Deprecate ContentCache.invalidateAll
This method does only best-effort invalidation and is susceptible to a
race condition. If the caller changed the state that could be cached
(perhaps files on the storage) and calls this method, there is no
guarantee that the cache will not contain stale entries some time after
this method returns. This is a similar problem as the one described at
https://github.com/google/guava/issues/1881. ContentCache doesn't use
a Guava Cache, it uses Caffeine. Caffeine offers partial solution to
this issue, but not for invalidateAll call. To avoid accidental
incorrect use of ContentCache, deprecate the invalidateAll method,
which can be deceptive for the caller and remove it later.
BTW i did a lot of work on https://github.com/google/guava/issues/1881 problem in Trino.
The result of this was the EvictableCache library in Trino https://github.com/trinodb/trino/blob/8b2c12e83c039025c2cbac28987d5b9829560538/lib/trino-cache/src/main/java/io/trino/cache/EvictableCache.java (which i also made available for people outside of Trino as https://github.com/findepi/evictable-cache)
cc @rizaon @szehon-ho
Hi @findepi, thank you for looking into this. https://github.com/google/guava/issues/1881 also came to my attention recently in an Impala code review.

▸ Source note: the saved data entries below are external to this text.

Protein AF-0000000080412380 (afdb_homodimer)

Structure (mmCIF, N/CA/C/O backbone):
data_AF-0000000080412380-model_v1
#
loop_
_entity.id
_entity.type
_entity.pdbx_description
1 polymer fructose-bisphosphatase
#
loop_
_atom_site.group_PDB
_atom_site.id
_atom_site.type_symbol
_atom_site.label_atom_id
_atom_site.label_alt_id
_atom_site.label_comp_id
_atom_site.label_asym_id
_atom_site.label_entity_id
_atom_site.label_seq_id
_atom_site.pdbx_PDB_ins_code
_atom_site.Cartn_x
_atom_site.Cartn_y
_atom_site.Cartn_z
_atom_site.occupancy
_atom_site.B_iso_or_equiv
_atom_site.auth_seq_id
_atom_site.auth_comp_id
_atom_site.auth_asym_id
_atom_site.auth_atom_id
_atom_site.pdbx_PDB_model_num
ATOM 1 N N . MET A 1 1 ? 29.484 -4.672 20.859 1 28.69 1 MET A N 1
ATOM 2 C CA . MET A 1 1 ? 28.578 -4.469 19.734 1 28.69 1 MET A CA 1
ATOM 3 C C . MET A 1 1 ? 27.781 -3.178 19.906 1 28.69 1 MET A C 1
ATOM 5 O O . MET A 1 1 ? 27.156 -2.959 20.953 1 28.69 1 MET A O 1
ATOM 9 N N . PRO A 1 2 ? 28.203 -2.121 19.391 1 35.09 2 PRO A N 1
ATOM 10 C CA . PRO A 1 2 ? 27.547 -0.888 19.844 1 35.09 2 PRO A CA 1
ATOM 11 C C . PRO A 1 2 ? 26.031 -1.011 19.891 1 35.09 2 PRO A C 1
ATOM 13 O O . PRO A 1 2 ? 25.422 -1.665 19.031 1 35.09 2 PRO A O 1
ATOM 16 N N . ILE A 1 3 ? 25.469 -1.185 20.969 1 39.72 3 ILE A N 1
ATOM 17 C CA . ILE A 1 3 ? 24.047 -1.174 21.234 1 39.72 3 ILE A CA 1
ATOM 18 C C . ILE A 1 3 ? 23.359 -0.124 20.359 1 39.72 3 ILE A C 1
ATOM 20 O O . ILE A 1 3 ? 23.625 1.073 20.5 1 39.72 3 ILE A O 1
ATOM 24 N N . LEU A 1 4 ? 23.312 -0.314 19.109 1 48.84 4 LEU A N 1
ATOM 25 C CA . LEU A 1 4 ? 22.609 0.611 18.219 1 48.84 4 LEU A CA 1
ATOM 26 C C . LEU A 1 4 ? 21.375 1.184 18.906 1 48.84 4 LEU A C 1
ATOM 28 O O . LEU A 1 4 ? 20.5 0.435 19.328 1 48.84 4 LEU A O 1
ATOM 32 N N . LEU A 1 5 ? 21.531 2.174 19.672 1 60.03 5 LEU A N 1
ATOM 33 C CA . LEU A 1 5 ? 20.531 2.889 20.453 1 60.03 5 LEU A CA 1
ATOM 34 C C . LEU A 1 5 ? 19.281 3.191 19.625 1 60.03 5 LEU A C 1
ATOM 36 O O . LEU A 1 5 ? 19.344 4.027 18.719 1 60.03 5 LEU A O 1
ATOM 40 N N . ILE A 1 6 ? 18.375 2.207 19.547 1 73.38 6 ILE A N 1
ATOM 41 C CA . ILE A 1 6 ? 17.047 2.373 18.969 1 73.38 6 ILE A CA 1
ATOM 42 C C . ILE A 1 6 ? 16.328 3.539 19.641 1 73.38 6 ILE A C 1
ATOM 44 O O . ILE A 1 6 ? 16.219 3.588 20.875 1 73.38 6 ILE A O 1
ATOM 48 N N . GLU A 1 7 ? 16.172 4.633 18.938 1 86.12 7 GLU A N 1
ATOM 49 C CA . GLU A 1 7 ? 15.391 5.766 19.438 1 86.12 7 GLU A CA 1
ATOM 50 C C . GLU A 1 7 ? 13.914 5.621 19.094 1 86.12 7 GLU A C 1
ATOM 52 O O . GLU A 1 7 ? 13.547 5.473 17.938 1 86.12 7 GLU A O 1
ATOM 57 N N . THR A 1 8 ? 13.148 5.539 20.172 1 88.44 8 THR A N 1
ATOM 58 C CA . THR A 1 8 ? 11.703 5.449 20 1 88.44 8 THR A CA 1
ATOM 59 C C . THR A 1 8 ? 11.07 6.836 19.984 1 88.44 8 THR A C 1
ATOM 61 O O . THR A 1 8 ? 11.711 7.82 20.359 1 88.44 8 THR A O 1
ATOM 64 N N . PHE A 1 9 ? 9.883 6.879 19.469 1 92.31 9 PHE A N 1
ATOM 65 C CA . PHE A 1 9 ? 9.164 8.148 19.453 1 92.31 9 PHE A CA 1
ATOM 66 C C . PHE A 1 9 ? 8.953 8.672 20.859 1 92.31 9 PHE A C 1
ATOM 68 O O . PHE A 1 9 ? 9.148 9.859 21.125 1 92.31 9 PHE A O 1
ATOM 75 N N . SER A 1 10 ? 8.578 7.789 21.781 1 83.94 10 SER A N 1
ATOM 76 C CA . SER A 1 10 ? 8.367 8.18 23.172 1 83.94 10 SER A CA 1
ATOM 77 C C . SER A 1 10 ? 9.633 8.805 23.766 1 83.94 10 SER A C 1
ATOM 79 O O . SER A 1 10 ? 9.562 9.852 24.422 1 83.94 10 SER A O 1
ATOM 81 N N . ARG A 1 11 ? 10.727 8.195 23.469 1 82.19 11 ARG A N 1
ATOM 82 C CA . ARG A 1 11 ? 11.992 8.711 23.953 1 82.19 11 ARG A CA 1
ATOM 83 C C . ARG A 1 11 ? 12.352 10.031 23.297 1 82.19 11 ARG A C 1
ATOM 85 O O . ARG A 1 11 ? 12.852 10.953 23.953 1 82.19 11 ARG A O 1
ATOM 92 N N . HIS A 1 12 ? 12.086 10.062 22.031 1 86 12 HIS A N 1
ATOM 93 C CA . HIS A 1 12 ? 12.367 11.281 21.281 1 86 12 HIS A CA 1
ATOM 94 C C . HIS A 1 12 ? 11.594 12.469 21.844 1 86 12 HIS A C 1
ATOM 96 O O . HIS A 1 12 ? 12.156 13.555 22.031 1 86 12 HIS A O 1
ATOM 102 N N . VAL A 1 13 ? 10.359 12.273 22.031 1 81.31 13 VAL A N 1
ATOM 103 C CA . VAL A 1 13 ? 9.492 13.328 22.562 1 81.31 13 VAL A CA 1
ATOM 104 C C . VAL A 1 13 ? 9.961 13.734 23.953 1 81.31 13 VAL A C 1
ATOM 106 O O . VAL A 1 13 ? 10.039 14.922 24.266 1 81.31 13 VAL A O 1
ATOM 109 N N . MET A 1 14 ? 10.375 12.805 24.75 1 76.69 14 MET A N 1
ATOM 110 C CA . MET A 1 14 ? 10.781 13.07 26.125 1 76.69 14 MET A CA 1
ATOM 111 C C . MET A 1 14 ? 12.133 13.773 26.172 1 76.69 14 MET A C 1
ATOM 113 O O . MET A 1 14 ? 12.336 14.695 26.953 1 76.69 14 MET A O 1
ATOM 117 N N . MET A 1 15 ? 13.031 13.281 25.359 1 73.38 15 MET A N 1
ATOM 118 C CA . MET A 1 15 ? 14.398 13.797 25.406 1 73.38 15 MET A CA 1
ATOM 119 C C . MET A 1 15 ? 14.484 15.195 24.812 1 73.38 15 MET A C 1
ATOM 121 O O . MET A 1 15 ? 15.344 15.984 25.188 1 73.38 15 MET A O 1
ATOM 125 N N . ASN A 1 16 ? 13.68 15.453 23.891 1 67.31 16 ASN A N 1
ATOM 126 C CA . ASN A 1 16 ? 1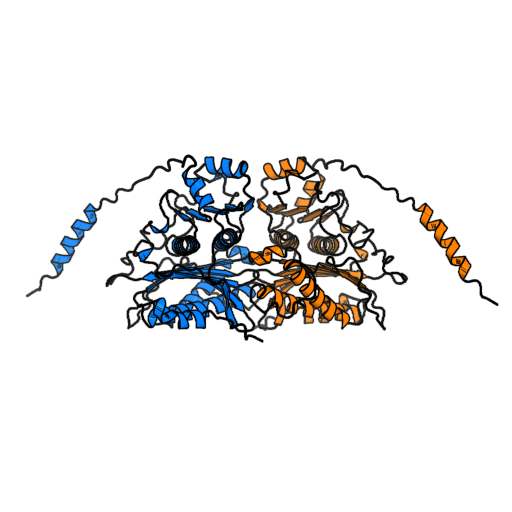3.75 16.75 23.234 1 67.31 16 ASN A CA 1
ATOM 127 C C . ASN A 1 16 ? 12.742 17.734 23.828 1 67.31 16 ASN A C 1
ATOM 129 O O . ASN A 1 16 ? 12.469 18.781 23.25 1 67.31 16 ASN A O 1
ATOM 133 N N . ARG A 1 17 ? 12.219 17.281 24.906 1 59.44 17 ARG A N 1
ATOM 134 C CA . ARG A 1 17 ? 11.211 18.047 25.641 1 59.44 17 ARG A CA 1
ATOM 135 C C . ARG A 1 17 ? 11.656 19.484 25.844 1 59.44 17 ARG A C 1
ATOM 137 O O . ARG A 1 17 ? 10.859 20.422 25.672 1 59.44 17 ARG A O 1
ATOM 144 N N . ALA A 1 18 ? 12.852 19.578 26.328 1 53.91 18 ALA A N 1
ATOM 145 C CA . ALA A 1 18 ? 13.375 20.891 26.688 1 53.91 18 ALA A CA 1
ATOM 146 C C . ALA A 1 18 ? 13.477 21.781 25.453 1 53.91 18 ALA A C 1
ATOM 148 O O . ALA A 1 18 ? 13.359 23.016 25.562 1 53.91 18 ALA A O 1
ATOM 149 N N . ARG A 1 19 ? 13.852 21.266 24.469 1 53.75 19 ARG A N 1
ATOM 150 C CA . ARG A 1 19 ? 14.094 22.047 23.25 1 53.75 19 ARG A CA 1
ATOM 151 C C . ARG A 1 19 ? 12.781 22.406 22.562 1 53.75 19 ARG A C 1
ATOM 153 O O . ARG A 1 19 ? 12.68 23.453 21.922 1 53.75 19 ARG A O 1
ATOM 160 N N . LEU A 1 20 ? 12.102 21.375 22.406 1 52.72 20 LEU A N 1
ATOM 161 C CA . LEU A 1 20 ? 10.898 21.531 21.594 1 52.72 20 LEU A CA 1
ATOM 162 C C . LEU A 1 20 ? 9.953 22.547 22.203 1 52.72 20 LEU A C 1
ATOM 164 O O . LEU A 1 20 ? 9.219 23.234 21.5 1 52.72 20 LEU A O 1
ATOM 168 N N . LEU A 1 21 ? 9.602 22.531 23.5 1 52.34 21 LEU A N 1
ATOM 169 C CA . LEU A 1 21 ? 8.391 23.234 23.922 1 52.34 21 LEU A CA 1
ATOM 170 C C . LEU A 1 21 ? 8.648 24.031 25.203 1 52.34 21 LEU A C 1
ATOM 172 O O . LEU A 1 21 ? 9 23.469 26.234 1 52.34 21 LEU A O 1
ATOM 176 N N . PRO A 1 22 ? 9.203 25.297 24.984 1 50.56 22 PRO A N 1
ATOM 177 C CA . PRO A 1 22 ? 8.727 25.812 26.266 1 50.56 22 PRO A CA 1
ATOM 178 C C . PRO A 1 22 ? 7.41 25.172 26.703 1 50.56 22 PRO A C 1
ATOM 180 O O . PRO A 1 22 ? 6.793 25.609 27.672 1 50.56 22 PRO A O 1
ATOM 183 N N . PRO A 1 23 ? 6.543 24.875 25.516 1 50.5 23 PRO A N 1
ATOM 184 C CA . PRO A 1 23 ? 5.23 24.547 26.062 1 50.5 23 PRO A CA 1
ATOM 185 C C . PRO A 1 23 ? 5.258 23.312 26.953 1 50.5 23 PRO A C 1
ATOM 187 O O . PRO A 1 23 ? 5.945 22.328 26.625 1 50.5 23 PRO A O 1
ATOM 190 N N . GLY A 1 24 ? 4.785 23.438 28.109 1 58.34 24 GLY A N 1
ATOM 191 C CA . GLY A 1 24 ? 4.391 22.812 29.344 1 58.34 24 GLY A CA 1
ATOM 192 C C . GLY A 1 24 ? 4.086 21.328 29.188 1 58.34 24 GLY A C 1
ATOM 193 O O . GLY A 1 24 ? 4.184 20.781 28.094 1 58.34 24 GLY A O 1
ATOM 194 N N . LEU A 1 25 ? 3.961 20.594 30.141 1 65.31 25 LEU A N 1
ATOM 195 C CA . LEU A 1 25 ? 3.516 19.234 30.438 1 65.31 25 LEU A CA 1
ATOM 196 C C . LEU A 1 25 ? 2.33 18.859 29.562 1 65.31 25 LEU A C 1
ATOM 198 O O . LEU A 1 25 ? 2.172 17.688 29.203 1 65.31 25 LEU A O 1
ATOM 202 N N . GLY A 1 26 ? 1.811 19.953 28.797 1 76.12 26 GLY A N 1
ATOM 203 C CA . GLY A 1 26 ? 0.599 19.672 28.031 1 76.12 26 GLY A CA 1
ATOM 204 C C . GLY A 1 26 ? 0.872 19.125 26.656 1 76.12 26 GLY A C 1
ATOM 205 O O . GLY A 1 26 ? 0.184 18.203 26.203 1 76.12 26 GLY A O 1
ATOM 206 N N . LEU A 1 27 ? 1.912 19.609 26 1 81.06 27 LEU A N 1
ATOM 207 C CA . LEU A 1 27 ? 2.244 19.141 24.672 1 81.06 27 LEU A CA 1
ATOM 208 C C . LEU A 1 27 ? 2.75 17.703 24.703 1 81.06 27 LEU A C 1
ATOM 210 O O . LEU A 1 27 ? 2.422 16.906 23.828 1 81.06 27 LEU A O 1
ATOM 214 N N . LEU A 1 28 ? 3.531 17.422 25.719 1 81.06 28 LEU A N 1
ATOM 215 C CA . LEU A 1 28 ? 4.055 16.062 25.859 1 81.06 28 LEU A CA 1
ATOM 216 C C . LEU A 1 28 ? 2.92 15.062 26.031 1 81.06 28 LEU A C 1
ATOM 218 O O . LEU A 1 28 ? 2.965 13.961 25.469 1 81.06 28 LEU A O 1
ATOM 222 N N . GLU A 1 29 ? 2.033 15.461 26.797 1 81.44 29 GLU A N 1
ATOM 223 C CA . GLU A 1 29 ? 0.884 14.594 27.031 1 81.44 29 GLU A CA 1
ATOM 224 C C . GLU A 1 29 ? 0.072 14.398 25.75 1 81.44 29 GLU A C 1
ATOM 226 O O . GLU A 1 29 ? -0.403 13.297 25.469 1 81.44 29 GLU A O 1
ATOM 231 N N . LEU A 1 30 ? -0.117 15.453 25.031 1 84.19 30 LEU A N 1
ATOM 232 C CA . LEU A 1 30 ? -0.839 15.383 23.766 1 84.19 30 LEU A CA 1
ATOM 233 C C . LEU A 1 30 ? -0.133 14.453 22.781 1 84.19 30 LEU A C 1
ATOM 235 O O . LEU A 1 30 ? -0.772 13.609 22.156 1 84.19 30 LEU A O 1
ATOM 239 N N . LEU A 1 31 ? 1.131 14.562 22.734 1 88.88 31 LEU A N 1
ATOM 240 C CA . LEU A 1 31 ? 1.916 13.742 21.812 1 88.88 31 LEU A CA 1
ATOM 241 C C . LEU A 1 31 ? 1.895 12.281 22.234 1 88.88 31 LEU A C 1
ATOM 243 O O . LEU A 1 31 ? 1.842 11.391 21.391 1 88.88 31 LEU A O 1
ATOM 247 N N . SER A 1 32 ? 1.985 12.062 23.484 1 87.31 32 SER A N 1
ATOM 248 C CA . SER A 1 32 ? 1.904 10.695 23.984 1 87.31 32 SER A CA 1
ATOM 249 C C . SER A 1 32 ? 0.552 10.07 23.672 1 87.31 32 SER A C 1
ATOM 251 O O . SER A 1 32 ? 0.475 8.883 23.344 1 87.31 32 SER A O 1
ATOM 253 N N . SER A 1 33 ? -0.482 10.883 23.797 1 87.81 33 SER A N 1
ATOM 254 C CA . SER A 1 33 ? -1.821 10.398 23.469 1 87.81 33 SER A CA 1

I don't mind marking invalidateAll as deprecated and remove it later. Impala does not actively call this method and relies on time and byte based eviction.
https://github.com/apache/impala/blob/9f5fbcd841a87b144f3410891fe6bf1f8fe4288c/testdata/cluster/node_templates/common/etc/hadoop/conf/core-site.xml.py#L129-L134
Although, I think it is less of an issue in Iceberg since Iceberg manifest files are immutable?
Can you also review if ManifestFiles.dropCache is safe? Maybe we can document that dropping the whole ContentCache should achieve the same goal as ContentCache.invalidateAll.
https://github.com/apache/iceberg/blob/74cf6977b9db46df2850f29d099764d76950b6a2/core/src/main/java/org/apache/iceberg/ManifestFiles.java#L83-L87
@rizaon thank you for your feedback!
Although, I think it is less of an issue in Iceberg since Iceberg manifest files are immutable?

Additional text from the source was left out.